EXERCISE DIRECTIONS: Of the lines below, write out exactly those from the line with "ATOM 346 O O" through the line with "ATOM 368 O O", both included, and skip the rest.

SOURCE INFORMATION:
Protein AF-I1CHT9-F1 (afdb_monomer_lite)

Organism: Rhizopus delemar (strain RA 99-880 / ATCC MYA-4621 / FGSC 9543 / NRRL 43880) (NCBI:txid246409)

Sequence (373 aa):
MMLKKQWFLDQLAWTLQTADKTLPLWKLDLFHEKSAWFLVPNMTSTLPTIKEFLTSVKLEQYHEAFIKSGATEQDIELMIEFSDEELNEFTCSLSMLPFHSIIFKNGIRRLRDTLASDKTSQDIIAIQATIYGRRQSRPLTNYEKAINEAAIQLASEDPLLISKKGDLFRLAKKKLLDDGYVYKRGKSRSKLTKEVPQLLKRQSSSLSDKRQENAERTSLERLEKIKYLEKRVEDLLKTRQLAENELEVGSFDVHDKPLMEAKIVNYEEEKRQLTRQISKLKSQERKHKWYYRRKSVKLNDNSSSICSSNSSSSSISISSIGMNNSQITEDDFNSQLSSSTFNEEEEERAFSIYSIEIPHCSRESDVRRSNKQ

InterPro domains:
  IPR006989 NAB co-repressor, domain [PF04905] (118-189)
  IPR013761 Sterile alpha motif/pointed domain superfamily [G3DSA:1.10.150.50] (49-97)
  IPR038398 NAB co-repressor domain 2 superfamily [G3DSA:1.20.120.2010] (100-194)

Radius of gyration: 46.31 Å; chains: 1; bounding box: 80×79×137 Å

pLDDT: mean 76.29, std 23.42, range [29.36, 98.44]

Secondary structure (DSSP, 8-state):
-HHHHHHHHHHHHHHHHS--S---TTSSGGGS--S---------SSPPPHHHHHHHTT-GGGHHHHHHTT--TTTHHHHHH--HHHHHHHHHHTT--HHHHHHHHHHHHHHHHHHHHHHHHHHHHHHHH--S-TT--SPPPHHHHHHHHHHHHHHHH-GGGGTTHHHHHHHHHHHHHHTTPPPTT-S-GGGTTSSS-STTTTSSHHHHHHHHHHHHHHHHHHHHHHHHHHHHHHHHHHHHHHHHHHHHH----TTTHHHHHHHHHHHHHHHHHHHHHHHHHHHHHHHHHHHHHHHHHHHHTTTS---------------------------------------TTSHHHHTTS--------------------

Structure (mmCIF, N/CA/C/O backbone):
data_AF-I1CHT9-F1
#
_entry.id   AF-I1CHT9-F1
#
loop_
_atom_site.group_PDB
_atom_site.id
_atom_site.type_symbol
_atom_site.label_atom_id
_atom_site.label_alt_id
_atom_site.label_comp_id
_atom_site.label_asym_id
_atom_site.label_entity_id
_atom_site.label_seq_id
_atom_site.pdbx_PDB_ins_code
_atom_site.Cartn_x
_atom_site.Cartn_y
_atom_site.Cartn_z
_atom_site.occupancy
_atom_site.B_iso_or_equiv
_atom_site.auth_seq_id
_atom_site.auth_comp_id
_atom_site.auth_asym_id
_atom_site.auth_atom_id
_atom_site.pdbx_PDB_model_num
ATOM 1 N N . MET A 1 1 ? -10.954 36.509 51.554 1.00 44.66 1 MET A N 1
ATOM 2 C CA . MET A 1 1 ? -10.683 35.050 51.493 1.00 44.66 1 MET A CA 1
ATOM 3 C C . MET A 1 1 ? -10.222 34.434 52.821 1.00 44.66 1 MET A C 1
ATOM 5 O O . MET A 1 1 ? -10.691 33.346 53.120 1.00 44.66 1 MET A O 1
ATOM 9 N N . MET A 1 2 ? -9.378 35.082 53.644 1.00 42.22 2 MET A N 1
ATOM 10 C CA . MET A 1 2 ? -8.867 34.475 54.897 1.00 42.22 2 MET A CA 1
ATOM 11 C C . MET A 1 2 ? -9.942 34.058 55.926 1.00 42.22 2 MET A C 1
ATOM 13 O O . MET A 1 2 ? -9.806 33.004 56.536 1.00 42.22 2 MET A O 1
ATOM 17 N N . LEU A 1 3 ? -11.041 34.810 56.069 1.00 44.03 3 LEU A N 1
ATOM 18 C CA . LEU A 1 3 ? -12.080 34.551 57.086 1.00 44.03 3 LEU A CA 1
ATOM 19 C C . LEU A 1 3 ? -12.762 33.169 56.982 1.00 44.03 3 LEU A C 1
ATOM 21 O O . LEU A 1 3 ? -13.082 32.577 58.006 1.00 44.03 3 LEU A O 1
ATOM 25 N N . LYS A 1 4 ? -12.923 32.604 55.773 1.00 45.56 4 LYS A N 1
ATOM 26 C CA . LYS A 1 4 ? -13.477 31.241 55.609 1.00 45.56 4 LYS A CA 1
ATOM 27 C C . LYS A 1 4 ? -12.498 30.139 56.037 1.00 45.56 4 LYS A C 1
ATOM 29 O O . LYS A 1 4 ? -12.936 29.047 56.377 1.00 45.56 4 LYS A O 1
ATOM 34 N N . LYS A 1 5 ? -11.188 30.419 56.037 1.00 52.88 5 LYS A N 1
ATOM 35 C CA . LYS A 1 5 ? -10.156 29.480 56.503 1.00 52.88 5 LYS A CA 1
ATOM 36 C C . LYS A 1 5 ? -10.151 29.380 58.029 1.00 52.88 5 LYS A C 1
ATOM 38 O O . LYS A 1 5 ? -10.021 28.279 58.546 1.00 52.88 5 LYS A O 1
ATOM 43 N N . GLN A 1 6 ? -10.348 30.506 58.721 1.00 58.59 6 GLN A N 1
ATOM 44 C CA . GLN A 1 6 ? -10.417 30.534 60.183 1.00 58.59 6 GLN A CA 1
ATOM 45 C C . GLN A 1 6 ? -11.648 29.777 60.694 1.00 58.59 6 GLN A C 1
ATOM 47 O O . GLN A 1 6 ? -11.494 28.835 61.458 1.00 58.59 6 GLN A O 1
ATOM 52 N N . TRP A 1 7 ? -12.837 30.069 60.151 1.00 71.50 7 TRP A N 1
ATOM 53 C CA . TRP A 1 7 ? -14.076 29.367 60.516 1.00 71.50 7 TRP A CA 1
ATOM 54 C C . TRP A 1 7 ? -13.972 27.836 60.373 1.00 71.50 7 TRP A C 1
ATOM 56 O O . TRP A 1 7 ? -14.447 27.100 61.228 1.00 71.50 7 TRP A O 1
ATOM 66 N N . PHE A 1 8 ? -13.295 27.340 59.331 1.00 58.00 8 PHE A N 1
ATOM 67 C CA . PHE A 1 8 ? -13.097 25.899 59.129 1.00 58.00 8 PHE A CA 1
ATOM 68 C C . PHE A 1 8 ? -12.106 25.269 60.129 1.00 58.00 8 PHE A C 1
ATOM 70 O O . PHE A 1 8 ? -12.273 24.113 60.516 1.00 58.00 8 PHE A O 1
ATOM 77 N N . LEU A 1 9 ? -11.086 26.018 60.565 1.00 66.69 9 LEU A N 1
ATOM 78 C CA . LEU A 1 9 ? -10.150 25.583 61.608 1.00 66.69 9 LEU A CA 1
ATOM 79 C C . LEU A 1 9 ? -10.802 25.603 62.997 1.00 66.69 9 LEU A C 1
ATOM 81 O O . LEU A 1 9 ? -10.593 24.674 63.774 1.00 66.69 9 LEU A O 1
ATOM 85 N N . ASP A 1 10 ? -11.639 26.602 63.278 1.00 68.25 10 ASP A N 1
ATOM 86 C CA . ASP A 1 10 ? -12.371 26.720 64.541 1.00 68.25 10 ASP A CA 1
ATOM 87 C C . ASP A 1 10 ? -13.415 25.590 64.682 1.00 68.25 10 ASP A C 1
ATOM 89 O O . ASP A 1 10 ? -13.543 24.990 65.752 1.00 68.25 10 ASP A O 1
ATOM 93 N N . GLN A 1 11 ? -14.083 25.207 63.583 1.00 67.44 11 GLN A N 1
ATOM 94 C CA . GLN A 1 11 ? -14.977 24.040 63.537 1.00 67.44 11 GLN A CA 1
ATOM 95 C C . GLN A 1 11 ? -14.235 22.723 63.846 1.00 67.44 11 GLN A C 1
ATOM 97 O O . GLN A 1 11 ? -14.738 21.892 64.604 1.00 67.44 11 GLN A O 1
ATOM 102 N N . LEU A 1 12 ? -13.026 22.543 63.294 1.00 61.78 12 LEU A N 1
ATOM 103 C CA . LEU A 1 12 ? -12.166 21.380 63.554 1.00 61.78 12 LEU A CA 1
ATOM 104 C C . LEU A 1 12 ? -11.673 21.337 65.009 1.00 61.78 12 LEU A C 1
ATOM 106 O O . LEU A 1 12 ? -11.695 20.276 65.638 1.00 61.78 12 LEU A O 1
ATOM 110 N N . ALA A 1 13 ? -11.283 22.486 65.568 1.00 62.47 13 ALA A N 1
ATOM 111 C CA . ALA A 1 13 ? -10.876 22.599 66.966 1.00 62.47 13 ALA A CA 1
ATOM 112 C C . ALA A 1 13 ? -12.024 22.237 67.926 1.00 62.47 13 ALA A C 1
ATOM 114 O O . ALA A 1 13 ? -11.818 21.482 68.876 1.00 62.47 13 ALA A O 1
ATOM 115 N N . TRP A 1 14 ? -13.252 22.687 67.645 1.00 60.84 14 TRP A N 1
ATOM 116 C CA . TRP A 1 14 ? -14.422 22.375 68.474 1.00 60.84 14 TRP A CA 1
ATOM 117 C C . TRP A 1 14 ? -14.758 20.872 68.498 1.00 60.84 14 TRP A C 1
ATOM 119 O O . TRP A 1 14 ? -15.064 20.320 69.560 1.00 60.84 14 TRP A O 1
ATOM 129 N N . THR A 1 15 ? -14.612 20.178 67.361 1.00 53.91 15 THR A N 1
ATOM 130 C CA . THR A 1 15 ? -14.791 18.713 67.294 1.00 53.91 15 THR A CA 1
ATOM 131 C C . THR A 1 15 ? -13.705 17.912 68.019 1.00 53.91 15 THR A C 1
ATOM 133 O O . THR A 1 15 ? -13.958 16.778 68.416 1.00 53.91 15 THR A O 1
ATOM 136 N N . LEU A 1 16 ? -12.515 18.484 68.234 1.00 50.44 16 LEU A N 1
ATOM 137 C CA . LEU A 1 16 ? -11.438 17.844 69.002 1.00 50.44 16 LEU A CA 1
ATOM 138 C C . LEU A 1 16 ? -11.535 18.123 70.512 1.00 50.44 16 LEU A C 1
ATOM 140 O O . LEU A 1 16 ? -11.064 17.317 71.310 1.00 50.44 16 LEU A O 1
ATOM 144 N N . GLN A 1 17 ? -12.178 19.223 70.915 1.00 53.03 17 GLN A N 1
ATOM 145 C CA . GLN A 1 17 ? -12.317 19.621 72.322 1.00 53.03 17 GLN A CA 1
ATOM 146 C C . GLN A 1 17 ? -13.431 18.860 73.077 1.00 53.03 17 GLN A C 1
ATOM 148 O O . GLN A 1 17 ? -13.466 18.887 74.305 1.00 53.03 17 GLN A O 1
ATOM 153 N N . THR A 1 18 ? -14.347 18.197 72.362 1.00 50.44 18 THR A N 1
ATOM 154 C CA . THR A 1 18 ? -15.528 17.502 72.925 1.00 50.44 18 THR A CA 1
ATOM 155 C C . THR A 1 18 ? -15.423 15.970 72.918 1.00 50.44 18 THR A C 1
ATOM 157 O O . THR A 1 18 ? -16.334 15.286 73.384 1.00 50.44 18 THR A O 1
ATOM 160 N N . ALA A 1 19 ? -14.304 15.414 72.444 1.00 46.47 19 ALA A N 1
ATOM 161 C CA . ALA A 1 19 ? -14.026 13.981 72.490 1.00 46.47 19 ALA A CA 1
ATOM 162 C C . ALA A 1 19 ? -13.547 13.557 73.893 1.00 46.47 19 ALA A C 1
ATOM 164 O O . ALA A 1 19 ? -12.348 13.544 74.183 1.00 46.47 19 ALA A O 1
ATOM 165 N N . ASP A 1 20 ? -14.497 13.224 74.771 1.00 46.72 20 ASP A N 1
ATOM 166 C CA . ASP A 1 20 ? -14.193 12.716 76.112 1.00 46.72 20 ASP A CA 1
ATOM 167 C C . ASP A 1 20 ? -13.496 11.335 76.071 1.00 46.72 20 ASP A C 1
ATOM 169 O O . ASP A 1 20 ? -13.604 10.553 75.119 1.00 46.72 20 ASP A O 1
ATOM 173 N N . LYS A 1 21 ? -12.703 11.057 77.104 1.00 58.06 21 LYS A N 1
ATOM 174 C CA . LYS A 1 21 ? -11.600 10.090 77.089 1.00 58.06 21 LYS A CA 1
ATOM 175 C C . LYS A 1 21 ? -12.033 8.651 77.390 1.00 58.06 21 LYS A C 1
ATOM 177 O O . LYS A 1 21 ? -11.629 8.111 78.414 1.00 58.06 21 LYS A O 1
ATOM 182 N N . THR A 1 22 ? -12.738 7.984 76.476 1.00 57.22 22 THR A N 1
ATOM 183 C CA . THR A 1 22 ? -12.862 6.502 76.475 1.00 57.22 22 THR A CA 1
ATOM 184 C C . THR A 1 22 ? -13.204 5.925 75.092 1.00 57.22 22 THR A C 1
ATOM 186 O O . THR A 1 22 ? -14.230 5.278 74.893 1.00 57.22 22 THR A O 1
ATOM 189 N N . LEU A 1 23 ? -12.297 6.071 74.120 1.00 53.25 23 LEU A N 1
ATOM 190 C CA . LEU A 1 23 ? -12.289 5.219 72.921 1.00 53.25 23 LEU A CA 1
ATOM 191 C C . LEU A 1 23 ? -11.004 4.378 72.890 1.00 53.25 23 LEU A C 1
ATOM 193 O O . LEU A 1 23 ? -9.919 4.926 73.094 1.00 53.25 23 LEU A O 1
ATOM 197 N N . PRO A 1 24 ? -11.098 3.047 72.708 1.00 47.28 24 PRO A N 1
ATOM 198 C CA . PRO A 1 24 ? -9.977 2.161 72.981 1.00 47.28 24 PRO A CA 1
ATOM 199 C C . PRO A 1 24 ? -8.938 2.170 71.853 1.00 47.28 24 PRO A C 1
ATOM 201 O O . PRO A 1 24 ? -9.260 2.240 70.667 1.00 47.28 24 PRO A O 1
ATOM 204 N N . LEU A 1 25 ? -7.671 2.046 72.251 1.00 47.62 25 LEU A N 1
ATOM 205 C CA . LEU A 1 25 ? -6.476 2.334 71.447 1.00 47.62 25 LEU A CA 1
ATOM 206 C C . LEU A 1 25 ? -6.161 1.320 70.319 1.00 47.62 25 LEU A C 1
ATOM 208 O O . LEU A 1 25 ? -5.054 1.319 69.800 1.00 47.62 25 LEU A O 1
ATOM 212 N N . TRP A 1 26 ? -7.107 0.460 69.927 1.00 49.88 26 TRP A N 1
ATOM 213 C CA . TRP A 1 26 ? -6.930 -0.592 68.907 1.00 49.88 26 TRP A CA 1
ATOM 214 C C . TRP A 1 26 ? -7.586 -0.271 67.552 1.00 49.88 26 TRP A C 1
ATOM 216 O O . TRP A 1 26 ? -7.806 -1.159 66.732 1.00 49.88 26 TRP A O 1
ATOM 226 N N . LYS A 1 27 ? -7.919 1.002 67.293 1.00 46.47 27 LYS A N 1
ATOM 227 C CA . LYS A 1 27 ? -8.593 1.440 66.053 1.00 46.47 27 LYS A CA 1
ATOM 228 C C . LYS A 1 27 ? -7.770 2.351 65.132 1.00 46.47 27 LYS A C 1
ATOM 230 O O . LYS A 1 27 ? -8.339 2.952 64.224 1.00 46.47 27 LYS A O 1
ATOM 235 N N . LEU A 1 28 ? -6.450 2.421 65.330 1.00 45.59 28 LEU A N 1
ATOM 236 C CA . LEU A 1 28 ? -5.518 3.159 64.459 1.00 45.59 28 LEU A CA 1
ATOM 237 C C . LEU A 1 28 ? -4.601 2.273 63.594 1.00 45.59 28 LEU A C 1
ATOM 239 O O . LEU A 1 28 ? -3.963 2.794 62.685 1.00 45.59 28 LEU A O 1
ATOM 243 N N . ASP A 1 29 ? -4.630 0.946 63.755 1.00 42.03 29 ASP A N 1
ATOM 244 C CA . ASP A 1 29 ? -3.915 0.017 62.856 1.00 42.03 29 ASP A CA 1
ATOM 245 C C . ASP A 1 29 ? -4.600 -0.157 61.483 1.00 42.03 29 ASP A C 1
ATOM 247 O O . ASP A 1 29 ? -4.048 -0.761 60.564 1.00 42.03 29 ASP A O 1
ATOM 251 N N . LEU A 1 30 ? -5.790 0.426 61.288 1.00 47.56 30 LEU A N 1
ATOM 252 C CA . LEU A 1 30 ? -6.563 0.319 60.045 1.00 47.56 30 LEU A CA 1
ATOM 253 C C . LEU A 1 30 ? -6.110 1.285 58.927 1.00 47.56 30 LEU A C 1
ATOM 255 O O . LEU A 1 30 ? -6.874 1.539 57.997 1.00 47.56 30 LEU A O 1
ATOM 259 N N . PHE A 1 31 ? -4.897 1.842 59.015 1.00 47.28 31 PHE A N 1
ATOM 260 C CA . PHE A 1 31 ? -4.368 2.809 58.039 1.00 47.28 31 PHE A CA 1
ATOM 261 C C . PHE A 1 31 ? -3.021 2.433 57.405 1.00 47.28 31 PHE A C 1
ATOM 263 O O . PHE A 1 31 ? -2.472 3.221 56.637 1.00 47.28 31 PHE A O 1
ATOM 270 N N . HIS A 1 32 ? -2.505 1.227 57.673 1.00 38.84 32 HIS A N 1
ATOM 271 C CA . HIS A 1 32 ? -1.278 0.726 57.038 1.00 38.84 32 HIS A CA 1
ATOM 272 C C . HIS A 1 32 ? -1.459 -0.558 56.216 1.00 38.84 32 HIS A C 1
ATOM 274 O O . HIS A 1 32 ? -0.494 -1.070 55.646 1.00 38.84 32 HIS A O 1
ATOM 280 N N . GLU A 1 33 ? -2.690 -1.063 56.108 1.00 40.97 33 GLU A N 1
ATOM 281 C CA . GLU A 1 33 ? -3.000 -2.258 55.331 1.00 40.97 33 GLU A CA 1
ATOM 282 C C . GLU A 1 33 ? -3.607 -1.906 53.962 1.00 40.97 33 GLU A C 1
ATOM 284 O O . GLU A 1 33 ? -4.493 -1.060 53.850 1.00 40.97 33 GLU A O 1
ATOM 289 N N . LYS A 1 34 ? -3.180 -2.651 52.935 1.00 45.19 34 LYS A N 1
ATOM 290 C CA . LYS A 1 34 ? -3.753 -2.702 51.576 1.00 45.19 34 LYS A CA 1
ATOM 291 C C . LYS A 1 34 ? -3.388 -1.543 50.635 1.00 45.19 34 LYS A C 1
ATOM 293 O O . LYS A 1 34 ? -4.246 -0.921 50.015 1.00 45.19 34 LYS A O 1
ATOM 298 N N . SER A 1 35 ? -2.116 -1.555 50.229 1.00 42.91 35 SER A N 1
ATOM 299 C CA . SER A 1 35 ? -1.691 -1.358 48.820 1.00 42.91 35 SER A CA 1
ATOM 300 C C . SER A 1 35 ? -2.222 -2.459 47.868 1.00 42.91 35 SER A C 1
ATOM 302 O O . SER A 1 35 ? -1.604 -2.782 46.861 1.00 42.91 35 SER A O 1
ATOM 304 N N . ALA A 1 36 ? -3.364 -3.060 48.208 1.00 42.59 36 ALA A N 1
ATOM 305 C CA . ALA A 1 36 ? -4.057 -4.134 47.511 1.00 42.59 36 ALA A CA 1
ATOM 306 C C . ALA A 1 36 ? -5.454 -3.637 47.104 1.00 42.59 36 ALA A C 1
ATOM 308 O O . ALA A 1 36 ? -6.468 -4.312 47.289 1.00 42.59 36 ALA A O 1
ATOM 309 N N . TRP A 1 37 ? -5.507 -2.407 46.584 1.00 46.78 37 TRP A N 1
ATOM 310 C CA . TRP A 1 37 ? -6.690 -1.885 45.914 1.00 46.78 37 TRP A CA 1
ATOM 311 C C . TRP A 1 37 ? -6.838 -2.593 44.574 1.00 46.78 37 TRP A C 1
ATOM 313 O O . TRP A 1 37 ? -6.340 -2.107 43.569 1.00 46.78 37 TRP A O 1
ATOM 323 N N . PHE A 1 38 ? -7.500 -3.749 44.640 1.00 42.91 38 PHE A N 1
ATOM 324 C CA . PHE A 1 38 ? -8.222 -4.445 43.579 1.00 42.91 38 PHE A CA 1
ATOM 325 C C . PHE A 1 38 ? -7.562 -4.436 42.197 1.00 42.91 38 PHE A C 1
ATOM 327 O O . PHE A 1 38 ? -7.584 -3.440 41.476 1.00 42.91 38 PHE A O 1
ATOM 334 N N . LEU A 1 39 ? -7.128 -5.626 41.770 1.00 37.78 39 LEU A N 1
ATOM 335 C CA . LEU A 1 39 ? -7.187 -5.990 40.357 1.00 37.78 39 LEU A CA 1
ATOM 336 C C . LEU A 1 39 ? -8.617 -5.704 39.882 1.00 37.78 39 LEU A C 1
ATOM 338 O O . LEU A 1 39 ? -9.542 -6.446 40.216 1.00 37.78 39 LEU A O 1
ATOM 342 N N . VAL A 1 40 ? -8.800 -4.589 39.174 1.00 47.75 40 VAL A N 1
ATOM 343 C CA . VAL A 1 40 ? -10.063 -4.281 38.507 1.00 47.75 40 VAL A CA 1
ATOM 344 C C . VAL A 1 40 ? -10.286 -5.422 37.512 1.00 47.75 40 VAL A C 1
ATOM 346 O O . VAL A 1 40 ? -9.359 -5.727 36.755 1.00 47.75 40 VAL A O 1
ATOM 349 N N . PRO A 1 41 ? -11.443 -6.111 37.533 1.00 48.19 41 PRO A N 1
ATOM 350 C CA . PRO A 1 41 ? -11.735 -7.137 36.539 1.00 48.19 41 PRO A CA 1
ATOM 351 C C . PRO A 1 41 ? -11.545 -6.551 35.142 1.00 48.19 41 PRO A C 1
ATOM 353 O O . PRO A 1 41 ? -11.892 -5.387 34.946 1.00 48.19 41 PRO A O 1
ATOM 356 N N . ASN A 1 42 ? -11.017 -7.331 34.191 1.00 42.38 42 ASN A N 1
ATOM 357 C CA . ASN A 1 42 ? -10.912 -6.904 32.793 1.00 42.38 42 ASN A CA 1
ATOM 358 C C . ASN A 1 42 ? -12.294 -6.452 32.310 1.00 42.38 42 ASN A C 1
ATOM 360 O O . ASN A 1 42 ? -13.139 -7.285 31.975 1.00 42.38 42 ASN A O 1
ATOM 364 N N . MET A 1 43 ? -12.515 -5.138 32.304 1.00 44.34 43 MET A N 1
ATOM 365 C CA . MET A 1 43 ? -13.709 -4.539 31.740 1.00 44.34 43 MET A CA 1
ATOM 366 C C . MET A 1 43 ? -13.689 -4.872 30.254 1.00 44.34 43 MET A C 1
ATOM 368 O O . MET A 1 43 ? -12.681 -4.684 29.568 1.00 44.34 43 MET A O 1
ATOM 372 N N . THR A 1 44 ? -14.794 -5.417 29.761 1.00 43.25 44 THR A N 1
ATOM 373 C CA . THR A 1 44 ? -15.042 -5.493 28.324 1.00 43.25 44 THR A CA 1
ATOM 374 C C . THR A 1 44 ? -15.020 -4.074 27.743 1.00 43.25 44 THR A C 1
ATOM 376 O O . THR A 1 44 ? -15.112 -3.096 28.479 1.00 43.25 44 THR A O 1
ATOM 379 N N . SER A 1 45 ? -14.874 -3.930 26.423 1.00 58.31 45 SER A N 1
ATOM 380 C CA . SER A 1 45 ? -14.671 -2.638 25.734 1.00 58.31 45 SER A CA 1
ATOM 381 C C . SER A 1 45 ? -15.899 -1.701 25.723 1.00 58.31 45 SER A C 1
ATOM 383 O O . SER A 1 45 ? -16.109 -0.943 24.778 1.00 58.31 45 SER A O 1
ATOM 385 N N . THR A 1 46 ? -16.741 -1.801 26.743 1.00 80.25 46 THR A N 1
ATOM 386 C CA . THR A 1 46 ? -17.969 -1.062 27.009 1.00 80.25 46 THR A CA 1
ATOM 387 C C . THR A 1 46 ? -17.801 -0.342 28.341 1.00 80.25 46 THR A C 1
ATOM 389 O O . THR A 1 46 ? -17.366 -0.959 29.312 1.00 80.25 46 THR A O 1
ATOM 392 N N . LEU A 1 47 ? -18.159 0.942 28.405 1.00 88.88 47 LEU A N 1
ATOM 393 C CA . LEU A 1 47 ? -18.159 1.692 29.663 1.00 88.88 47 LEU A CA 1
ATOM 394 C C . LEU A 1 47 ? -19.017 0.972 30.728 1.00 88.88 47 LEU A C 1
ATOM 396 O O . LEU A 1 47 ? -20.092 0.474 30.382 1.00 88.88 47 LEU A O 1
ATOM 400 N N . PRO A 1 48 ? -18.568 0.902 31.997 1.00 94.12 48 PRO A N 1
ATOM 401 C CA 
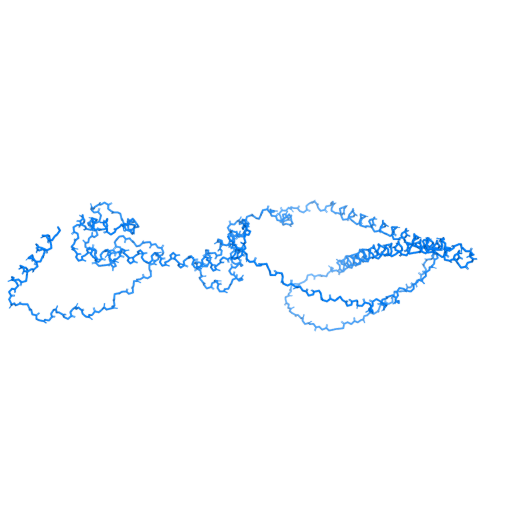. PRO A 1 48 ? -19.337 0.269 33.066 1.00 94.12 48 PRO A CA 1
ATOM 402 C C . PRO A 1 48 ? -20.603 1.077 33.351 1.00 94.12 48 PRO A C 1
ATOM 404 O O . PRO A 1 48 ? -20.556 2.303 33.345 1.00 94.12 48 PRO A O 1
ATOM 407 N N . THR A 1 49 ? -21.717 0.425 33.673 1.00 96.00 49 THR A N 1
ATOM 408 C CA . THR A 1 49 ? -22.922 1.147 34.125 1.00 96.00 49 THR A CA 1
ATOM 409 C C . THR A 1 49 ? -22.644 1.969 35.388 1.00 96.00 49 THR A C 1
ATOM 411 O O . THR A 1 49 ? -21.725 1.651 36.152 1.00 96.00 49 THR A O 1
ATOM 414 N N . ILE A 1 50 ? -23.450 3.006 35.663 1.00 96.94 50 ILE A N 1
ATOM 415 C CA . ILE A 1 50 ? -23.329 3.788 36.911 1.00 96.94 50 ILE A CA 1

REPLY TO THE EXERCISE:
ATOM 346 O O . VAL A 1 40 ? -9.359 -5.727 36.755 1.00 47.75 40 VAL A O 1
ATOM 349 N N . PRO A 1 41 ? -11.443 -6.111 37.533 1.00 48.19 41 PRO A N 1
ATOM 350 C CA . PRO A 1 41 ? -11.735 -7.137 36.539 1.00 48.19 41 PRO A CA 1
ATOM 351 C C . PRO A 1 41 ? -11.545 -6.551 35.142 1.00 48.19 41 PRO A C 1
ATOM 353 O O . PRO A 1 41 ? -11.892 -5.387 34.946 1.00 48.19 41 PRO A O 1
ATOM 356 N N . ASN A 1 42 ? -11.017 -7.331 34.191 1.00 42.38 42 ASN A N 1
ATOM 357 C CA . ASN A 1 42 ? -10.912 -6.904 32.793 1.00 42.38 42 ASN A CA 1
ATOM 358 C C . ASN A 1 42 ? -12.294 -6.452 32.310 1.00 42.38 42 ASN A C 1
ATOM 360 O O . ASN A 1 42 ? -13.139 -7.285 31.975 1.00 42.38 42 ASN A O 1
ATOM 364 N N . MET A 1 43 ? -12.515 -5.138 32.304 1.00 44.34 43 MET A N 1
ATOM 365 C CA . MET A 1 43 ? -13.709 -4.539 31.740 1.00 44.34 43 MET A CA 1
ATOM 366 C C . MET A 1 43 ? -13.689 -4.872 30.254 1.00 44.34 43 MET A C 1
ATOM 368 O O . MET A 1 43 ? -12.681 -4.684 29.568 1.00 44.34 43 MET A O 1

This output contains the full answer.